Personal information
- Full name: Ian Barrufet Torrebejano
- Born: 19 May 2004 (age 22) Teià, Spain
- Height: 1.99 m (6 ft 6 in)
- Playing position: Left wing

Club information
- Current club: FC Barcelona
- Number: 83

Senior clubs
- Years: Team
- 2022-2024: FC Barcelona
- 2024-25: → MT Melsungen (loan)
- 2025-: FC Barcelona

National team ^{1}
- Years: Team / Apps / (Gls)
- 2025-: Spain / 13 / (26)

Medal record
Mediterranean Games
| Gold medal – first place | 2022 Oran | Team |

= Ian Barrufet =

Spanish handball player (born 2004)

Ian Barrufet Torrebejano (born 19 May 2004 in Teià) is a Spanish handball player, who plays as a left wing for FC Barcelona and the Spanish national team.

== Career ==
Barrufet made his debut for FC Barcelona on 18 March 2023 in a Copa ASOBAL game. Later in the same season he made his league debut.

In the 2024-25 season he was loaned out to the German club MT Melsungen.
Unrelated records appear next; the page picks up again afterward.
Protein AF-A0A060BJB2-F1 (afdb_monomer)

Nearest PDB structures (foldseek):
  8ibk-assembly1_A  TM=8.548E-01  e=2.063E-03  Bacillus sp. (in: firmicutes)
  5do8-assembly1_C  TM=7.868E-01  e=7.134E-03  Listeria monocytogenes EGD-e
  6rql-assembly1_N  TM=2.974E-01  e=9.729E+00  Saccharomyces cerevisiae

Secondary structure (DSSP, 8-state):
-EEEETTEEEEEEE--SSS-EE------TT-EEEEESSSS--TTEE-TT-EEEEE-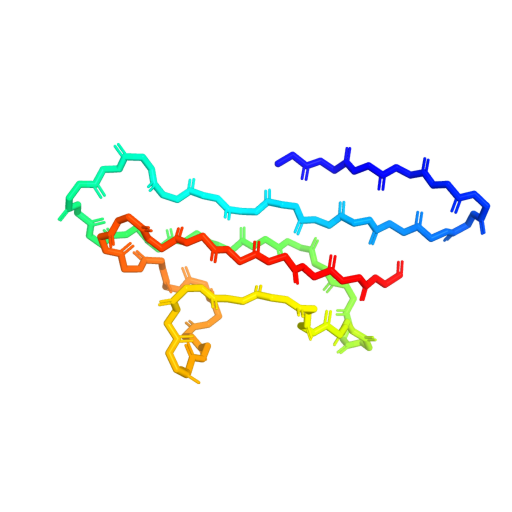

pLDDT: mean 97.0, std 1.75, range [91.44, 98.62]

Mean predicted aligned error: 2.09 Å

Structure (mmCIF, N/CA/C/O backbone):
data_AF-A0A060BJB2-F1
#
_entry.id   AF-A0A060BJB2-F1
#
loop_
_atom_site.group_PDB
_atom_site.id
_atom_site.type_symbol
_atom_site.label_atom_id
_atom_site.label_alt_id
_atom_site.label_comp_id
_atom_site.label_asym_id
_atom_site.label_entity_id
_atom_site.label_seq_id
_atom_site.pdbx_PDB_ins_code
_atom_site.Cartn_x
_atom_site.Cartn_y
_atom_site.Cartn_z
_atom_site.occupancy
_atom_site.B_iso_or_equiv
_atom_site.auth_seq_id
_atom_site.auth_comp_id
_atom_site.auth_asym_id
_atom_site.auth_atom_id
_atom_site.pdbx_PDB_model_num
ATOM 1 N N . TYR A 1 1 ? -6.041 4.872 -3.012 1.00 95.94 1 TYR A N 1
ATOM 2 C CA . TYR A 1 1 ? -7.284 5.592 -2.644 1.00 95.94 1 TYR A CA 1
ATOM 3 C C . TYR A 1 1 ? -7.557 5.417 -1.151 1.00 95.94 1 TYR A C 1
ATOM 5 O O . TYR A 1 1 ? -6.862 4.630 -0.514 1.00 95.94 1 TYR A O 1
ATOM 13 N N . ARG A 1 2 ? -8.527 6.143 -0.574 1.00 97.12 2 ARG A N 1
ATOM 14 C CA . ARG A 1 2 ? -8.899 6.021 0.849 1.00 97.12 2 ARG A CA 1
ATOM 15 C C . ARG A 1 2 ? -10.353 5.569 0.998 1.00 97.12 2 ARG A C 1
ATOM 17 O O . ARG A 1 2 ? -11.202 6.075 0.270 1.00 97.12 2 ARG A O 1
ATOM 24 N N . ARG A 1 3 ? -10.645 4.660 1.935 1.00 97.94 3 ARG A N 1
ATOM 25 C CA . ARG A 1 3 ? -12.019 4.356 2.385 1.00 97.94 3 ARG A CA 1
ATOM 26 C C . ARG A 1 3 ? -12.177 4.776 3.837 1.00 97.94 3 ARG A C 1
ATOM 28 O O . ARG A 1 3 ? -11.252 4.570 4.611 1.00 97.94 3 ARG A O 1
ATOM 35 N N . LYS A 1 4 ? -13.328 5.339 4.197 1.00 97.56 4 LYS A N 1
ATOM 36 C CA . LYS A 1 4 ? -13.618 5.810 5.557 1.00 97.56 4 LYS A CA 1
ATOM 37 C C . LYS A 1 4 ? -14.872 5.128 6.092 1.00 97.56 4 LYS A C 1
ATOM 39 O O . LYS A 1 4 ? -15.861 5.056 5.368 1.00 97.56 4 LYS A O 1
ATOM 44 N N . TYR A 1 5 ? -14.831 4.643 7.329 1.00 96.94 5 TYR A N 1
ATOM 45 C CA . TYR A 1 5 ? -15.978 4.027 7.997 1.00 96.94 5 TYR A CA 1
ATOM 46 C C . TYR A 1 5 ? -15.831 4.126 9.518 1.00 96.94 5 TYR A C 1
ATOM 48 O O . TYR A 1 5 ? -14.807 3.718 10.050 1.00 96.94 5 TYR A O 1
ATOM 56 N N . GLN A 1 6 ? -16.837 4.671 10.214 1.00 96.69 6 GLN A N 1
ATOM 57 C CA . GLN A 1 6 ? -16.872 4.761 11.687 1.00 96.69 6 GLN A CA 1
ATOM 58 C C . GLN A 1 6 ? -15.569 5.296 12.320 1.00 96.69 6 GLN A C 1
ATOM 60 O O . GLN A 1 6 ? -15.022 4.710 13.248 1.00 96.69 6 GLN A O 1
ATOM 65 N N . GLY A 1 7 ? -15.034 6.394 11.779 1.00 95.44 7 GLY A N 1
ATOM 66 C CA . GLY A 1 7 ? -13.795 7.010 12.274 1.00 95.44 7 GLY A CA 1
ATOM 67 C C . GLY A 1 7 ? -12.498 6.320 11.831 1.00 95.44 7 GLY A C 1
ATOM 68 O O . GLY A 1 7 ? -11.433 6.890 12.018 1.00 95.44 7 GLY A O 1
ATOM 69 N N . GLN A 1 8 ? -12.578 5.159 11.179 1.00 96.56 8 GLN A N 1
ATOM 70 C CA . GLN A 1 8 ? -11.431 4.431 10.637 1.00 96.56 8 GLN A CA 1
ATOM 71 C C . GLN A 1 8 ? -11.190 4.776 9.166 1.00 96.56 8 GLN A C 1
ATOM 73 O O . GLN A 1 8 ? -12.128 5.027 8.400 1.00 96.56 8 GLN A O 1
ATOM 78 N N . THR A 1 9 ? -9.927 4.741 8.751 1.00 97.94 9 THR A N 1
ATOM 79 C CA . THR A 1 9 ? -9.469 4.980 7.385 1.00 97.94 9 THR A CA 1
ATOM 80 C C . THR A 1 9 ? -8.618 3.819 6.882 1.00 97.94 9 THR A C 1
ATOM 82 O O . THR A 1 9 ? -7.558 3.514 7.418 1.00 97.94 9 THR A O 1
ATOM 85 N N . LEU A 1 10 ? -9.042 3.225 5.767 1.00 97.75 10 LEU A N 1
ATOM 86 C CA . LEU A 1 10 ? -8.201 2.343 4.964 1.00 97.75 10 LEU A CA 1
ATOM 87 C C . LEU A 1 10 ? -7.490 3.150 3.885 1.00 97.75 10 LEU A C 1
ATOM 89 O O . LEU A 1 10 ? -8.13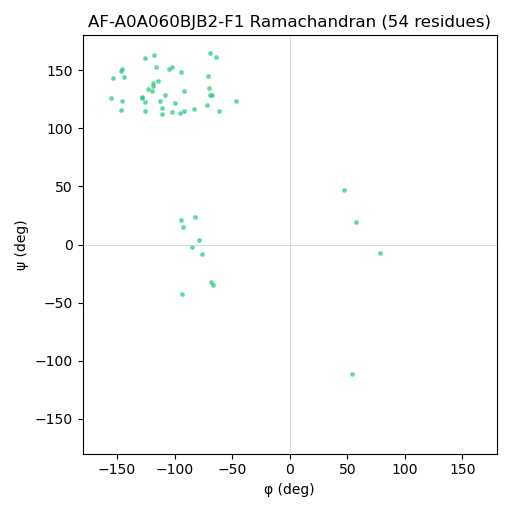7 3.891 3.140 1.00 97.75 10 LEU A O 1
ATOM 93 N N . VAL A 1 11 ? -6.185 2.950 3.740 1.00 97.81 11 VAL A N 1
ATOM 94 C CA . VAL A 1 11 ? -5.398 3.474 2.621 1.00 97.81 11 VAL A CA 1
ATOM 95 C C . VAL A 1 11 ? -4.958 2.312 1.758 1.00 97.81 11 VAL A C 1
ATOM 97 O O . VAL A 1 11 ? -4.149 1.495 2.180 1.00 97.81 11 VAL A O 1
ATOM 100 N N . VAL A 1 12 ? -5.494 2.257 0.543 1.00 97.88 12 VAL A N 1
ATOM 101 C CA . VAL A 1 12 ? -5.139 1.243 -0.451 1.00 97.88 12 VAL A CA 1
ATOM 102 C C . VAL A 1 12 ? -4.139 1.844 -1.425 1.00 97.88 12 VAL A C 1
ATOM 104 O O . VAL A 1 12 ? -4.426 2.863 -2.069 1.00 97.88 12 VAL A O 1
ATOM 107 N N . ILE A 1 13 ? -2.973 1.214 -1.520 1.00 98.06 13 ILE A N 1
ATOM 108 C CA . ILE A 1 13 ? -1.860 1.629 -2.369 1.00 98.06 13 ILE A CA 1
ATOM 109 C C . ILE A 1 13 ? -1.587 0.501 -3.352 1.00 98.06 13 ILE A C 1
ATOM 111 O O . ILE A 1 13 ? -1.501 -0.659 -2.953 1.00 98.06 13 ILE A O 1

With them he reached the Final Four of the 2024-25 EHF European League, where the team finished 4th. Barrufet was the tournament top scorer with 90 goals in 18 matches. In the same season he was named the best Left Wing in Europe at the EHF Excellence Awards.

For the 2024-25 season he returned to play for Barcelona.

=== Season stats ===

League statistics
| Season | League | Team | Games | Goals | League position |
|---|---|---|---|---|---|
| 2022/2023 | ESP Liga ASOBAL | FC Barcelona | 07 | 014 | 1st place |
| 2023/2024 | ESP Liga ASOBAL | FC Barcelona | 13 | 035 | 1st place |
| 2024/2025 | DEU Bundesliga | MT Melsungen | 34 | 135 | 3rd place |
| 2025/2026 | ESP Liga ASOBAL | FC Barcelona |  |  |  |

== National team ==
Ian Barrufet played 38 games for Spanish youth teams between 2021 and 2023, scoring 94 goals.

At the 2022 Mediterranean Games he won gold medals, along with the 2022 European Men's U-18 Handball Championship and at the 2023 World Men's U-19 Handball Championship.

He made his debut for the Spanish senior team on 8th January 2025. His first major international tournament was the 2025 World Men's Handball Championship, where Spain finished at a disappointing 18th.

==Private life==
His father David Barrufet is a handball coach and former player, who won the 2005 World Men's Handball Championship with Spain.